[Data entries]
━━━━━━━━━━━━━━━━
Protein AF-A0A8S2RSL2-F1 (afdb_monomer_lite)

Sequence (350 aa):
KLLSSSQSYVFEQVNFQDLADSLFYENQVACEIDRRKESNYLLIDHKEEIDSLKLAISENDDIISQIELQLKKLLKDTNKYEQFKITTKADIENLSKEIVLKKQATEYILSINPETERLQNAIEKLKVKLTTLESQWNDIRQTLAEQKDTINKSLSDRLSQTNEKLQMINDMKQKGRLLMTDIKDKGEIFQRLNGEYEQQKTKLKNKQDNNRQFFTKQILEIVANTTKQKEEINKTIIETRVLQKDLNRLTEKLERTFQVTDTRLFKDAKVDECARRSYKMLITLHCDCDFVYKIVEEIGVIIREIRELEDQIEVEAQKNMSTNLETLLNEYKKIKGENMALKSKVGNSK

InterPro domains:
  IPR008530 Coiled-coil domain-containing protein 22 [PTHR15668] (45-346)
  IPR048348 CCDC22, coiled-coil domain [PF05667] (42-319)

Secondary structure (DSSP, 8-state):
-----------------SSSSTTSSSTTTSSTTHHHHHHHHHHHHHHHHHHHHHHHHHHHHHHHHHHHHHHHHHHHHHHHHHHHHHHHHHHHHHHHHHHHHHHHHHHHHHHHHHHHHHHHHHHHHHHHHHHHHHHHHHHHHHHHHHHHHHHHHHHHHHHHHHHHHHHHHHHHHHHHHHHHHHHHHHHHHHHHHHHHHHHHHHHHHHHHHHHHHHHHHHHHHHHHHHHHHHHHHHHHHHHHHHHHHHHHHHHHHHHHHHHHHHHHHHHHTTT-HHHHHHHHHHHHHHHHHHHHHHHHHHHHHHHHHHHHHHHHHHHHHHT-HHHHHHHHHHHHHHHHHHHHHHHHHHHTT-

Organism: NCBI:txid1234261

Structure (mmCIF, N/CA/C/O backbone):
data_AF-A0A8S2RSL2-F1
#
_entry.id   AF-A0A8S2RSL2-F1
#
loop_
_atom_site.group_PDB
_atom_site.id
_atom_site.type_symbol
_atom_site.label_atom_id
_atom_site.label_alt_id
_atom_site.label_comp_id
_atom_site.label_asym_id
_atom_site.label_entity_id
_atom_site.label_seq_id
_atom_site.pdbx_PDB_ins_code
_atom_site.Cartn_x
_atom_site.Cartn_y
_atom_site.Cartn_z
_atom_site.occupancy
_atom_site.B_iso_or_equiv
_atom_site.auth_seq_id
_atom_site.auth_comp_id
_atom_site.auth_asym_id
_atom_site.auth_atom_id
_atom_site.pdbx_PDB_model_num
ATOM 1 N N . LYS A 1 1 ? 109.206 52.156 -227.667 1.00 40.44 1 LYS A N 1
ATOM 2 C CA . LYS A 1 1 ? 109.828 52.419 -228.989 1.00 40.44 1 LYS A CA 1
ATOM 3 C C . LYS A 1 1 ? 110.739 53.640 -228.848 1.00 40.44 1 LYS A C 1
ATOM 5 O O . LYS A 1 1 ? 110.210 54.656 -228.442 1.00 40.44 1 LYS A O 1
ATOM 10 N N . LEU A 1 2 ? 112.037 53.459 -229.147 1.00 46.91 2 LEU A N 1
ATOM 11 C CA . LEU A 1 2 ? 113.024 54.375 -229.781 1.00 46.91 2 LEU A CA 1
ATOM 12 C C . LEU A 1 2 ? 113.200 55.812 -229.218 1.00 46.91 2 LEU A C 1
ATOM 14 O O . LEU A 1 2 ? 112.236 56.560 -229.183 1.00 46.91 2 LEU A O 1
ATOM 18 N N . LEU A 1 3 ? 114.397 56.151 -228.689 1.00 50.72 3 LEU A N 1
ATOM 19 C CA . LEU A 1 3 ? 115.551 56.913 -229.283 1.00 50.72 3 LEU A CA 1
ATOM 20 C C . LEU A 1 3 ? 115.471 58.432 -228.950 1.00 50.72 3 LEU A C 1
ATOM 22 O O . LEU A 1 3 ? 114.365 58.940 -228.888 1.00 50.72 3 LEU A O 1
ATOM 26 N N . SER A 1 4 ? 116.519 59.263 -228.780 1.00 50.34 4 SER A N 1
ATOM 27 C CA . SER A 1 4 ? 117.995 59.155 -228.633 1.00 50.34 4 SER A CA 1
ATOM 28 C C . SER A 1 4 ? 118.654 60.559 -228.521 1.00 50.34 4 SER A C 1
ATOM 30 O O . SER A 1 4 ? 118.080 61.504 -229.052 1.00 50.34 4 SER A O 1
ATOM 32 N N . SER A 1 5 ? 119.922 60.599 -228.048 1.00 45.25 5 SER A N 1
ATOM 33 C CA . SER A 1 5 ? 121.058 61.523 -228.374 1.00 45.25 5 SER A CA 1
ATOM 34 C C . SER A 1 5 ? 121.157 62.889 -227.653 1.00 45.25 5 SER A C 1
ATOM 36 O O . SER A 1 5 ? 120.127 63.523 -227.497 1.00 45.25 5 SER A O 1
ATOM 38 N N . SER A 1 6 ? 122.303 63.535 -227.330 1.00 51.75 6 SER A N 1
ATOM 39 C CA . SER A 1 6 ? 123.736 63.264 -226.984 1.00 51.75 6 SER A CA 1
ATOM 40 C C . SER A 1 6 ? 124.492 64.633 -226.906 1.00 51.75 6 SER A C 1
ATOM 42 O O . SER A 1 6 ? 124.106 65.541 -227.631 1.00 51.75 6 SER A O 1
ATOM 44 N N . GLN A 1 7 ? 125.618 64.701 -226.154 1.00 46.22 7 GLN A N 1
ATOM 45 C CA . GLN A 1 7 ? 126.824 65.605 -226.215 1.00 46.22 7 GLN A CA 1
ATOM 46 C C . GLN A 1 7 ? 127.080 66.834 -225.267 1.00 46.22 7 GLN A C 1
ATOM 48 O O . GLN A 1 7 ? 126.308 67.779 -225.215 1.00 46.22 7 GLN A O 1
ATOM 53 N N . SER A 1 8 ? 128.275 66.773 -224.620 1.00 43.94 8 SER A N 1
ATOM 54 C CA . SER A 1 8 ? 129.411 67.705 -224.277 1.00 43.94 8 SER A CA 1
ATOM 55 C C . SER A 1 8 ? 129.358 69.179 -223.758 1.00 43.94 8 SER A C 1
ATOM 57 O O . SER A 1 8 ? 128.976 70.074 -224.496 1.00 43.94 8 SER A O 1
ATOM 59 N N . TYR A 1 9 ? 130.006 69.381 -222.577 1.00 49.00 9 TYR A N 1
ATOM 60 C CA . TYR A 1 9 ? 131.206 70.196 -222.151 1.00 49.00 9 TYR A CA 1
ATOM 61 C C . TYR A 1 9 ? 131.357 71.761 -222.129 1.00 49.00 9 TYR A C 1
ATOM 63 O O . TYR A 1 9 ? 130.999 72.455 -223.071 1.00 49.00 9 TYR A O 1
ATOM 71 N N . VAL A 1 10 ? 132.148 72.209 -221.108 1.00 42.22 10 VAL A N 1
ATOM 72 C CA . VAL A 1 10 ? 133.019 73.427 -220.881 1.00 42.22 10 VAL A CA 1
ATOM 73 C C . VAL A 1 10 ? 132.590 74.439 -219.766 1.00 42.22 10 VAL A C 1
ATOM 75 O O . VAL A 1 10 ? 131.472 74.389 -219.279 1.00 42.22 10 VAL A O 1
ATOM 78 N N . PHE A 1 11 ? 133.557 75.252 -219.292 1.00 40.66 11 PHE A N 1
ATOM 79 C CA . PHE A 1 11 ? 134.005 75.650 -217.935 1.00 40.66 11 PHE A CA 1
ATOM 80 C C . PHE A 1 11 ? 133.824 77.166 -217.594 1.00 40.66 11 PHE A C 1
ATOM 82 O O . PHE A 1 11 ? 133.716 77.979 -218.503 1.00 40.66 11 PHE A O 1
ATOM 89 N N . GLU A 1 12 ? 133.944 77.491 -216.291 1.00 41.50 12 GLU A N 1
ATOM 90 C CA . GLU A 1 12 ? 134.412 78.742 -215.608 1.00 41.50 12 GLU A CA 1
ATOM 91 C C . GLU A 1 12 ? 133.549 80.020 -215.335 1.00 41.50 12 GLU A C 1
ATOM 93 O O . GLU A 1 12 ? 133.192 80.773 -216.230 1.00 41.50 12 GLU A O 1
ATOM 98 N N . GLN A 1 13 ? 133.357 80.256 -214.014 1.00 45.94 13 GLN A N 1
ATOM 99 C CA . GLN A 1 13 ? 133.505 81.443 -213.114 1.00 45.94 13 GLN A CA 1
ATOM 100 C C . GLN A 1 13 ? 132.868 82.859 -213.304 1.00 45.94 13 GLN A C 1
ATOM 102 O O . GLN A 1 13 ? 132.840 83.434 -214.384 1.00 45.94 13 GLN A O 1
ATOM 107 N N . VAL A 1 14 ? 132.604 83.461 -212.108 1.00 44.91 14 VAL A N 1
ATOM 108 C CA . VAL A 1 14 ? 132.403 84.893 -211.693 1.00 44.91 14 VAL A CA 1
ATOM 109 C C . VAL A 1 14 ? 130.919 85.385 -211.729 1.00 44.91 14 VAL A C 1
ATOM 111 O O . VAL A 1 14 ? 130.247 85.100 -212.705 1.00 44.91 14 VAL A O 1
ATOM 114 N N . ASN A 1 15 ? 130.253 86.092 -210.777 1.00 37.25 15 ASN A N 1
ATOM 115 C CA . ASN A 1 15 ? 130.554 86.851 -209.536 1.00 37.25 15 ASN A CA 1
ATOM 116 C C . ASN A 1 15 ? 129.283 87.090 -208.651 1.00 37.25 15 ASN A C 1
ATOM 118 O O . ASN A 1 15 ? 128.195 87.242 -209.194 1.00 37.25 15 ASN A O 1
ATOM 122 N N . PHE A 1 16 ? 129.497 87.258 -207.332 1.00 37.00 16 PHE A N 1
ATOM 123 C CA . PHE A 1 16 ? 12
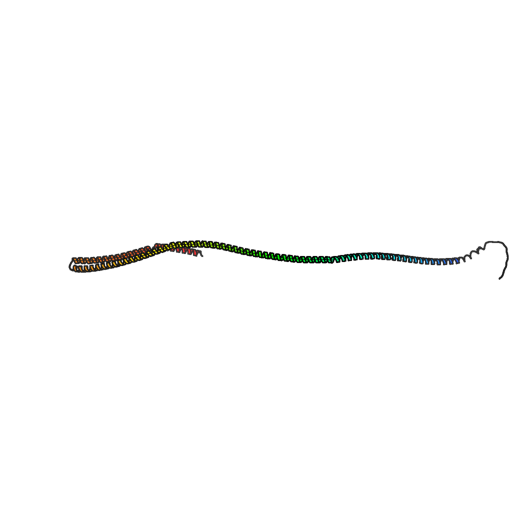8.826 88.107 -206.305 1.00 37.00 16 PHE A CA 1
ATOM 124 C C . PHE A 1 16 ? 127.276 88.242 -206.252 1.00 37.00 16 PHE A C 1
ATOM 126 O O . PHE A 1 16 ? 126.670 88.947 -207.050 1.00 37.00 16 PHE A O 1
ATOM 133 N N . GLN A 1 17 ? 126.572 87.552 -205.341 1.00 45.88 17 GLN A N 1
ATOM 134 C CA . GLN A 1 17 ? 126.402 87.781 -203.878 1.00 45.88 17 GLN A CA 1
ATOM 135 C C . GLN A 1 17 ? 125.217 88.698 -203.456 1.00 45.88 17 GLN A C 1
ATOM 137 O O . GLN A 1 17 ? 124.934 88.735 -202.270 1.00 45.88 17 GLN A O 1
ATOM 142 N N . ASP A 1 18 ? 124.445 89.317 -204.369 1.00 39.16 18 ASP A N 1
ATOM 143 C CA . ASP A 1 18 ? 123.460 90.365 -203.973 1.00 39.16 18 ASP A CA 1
━━━━━━━━━━━━━━━━
▶ DIRECTIONS FOR THIS TASK: Give again the stretch of lines above from the one with "ATOM 98 N N" through the one with "ATOM 126 O O", both ends kept, and copy no pictures.

▶ RESULT OF THE EXERCISE:
ATOM 98 N N . GLN A 1 13 ? 133.357 80.256 -214.014 1.00 45.94 13 GLN A N 1
ATOM 99 C CA . GLN A 1 13 ? 133.505 81.443 -213.114 1.00 45.94 13 GLN A CA 1
ATOM 100 C C . GLN A 1 13 ? 132.868 82.859 -213.304 1.00 45.94 13 GLN A C 1
ATOM 102 O O . GLN A 1 13 ? 132.840 83.434 -214.384 1.00 45.94 13 GLN A O 1
ATOM 107 N N . VAL A 1 14 ? 132.604 83.461 -212.108 1.00 44.91 14 VAL A N 1
ATOM 108 C CA . VAL A 1 14 ? 132.403 84.893 -211.693 1.00 44.91 14 VAL A CA 1
ATOM 109 C C . VAL A 1 14 ? 130.919 85.385 -211.729 1.00 44.91 14 VAL A C 1
ATOM 111 O O . VAL A 1 14 ? 130.247 85.100 -212.705 1.00 44.91 14 VAL A O 1
ATOM 114 N N . ASN A 1 15 ? 130.253 86.092 -210.777 1.00 37.25 15 ASN A N 1
ATOM 115 C CA . ASN A 1 15 ? 130.554 86.851 -209.536 1.00 37.25 15 ASN A CA 1
ATOM 116 C C . ASN A 1 15 ? 129.283 87.090 -208.651 1.00 37.25 15 ASN A C 1
ATOM 118 O O . ASN A 1 15 ? 128.195 87.242 -209.194 1.00 37.25 15 ASN A O 1
ATOM 122 N N . PHE A 1 16 ? 129.497 87.258 -207.332 1.00 37.00 16 PHE A N 1
ATOM 123 C CA . PHE A 1 16 ? 12
8.826 88.107 -206.305 1.00 37.00 16 PHE A CA 1
ATOM 124 C C . PHE A 1 16 ? 127.276 88.242 -206.252 1.00 37.00 16 PHE A C 1
ATOM 126 O O . PHE A 1 16 ? 126.670 88.947 -207.050 1.00 37.00 16 PHE A O 1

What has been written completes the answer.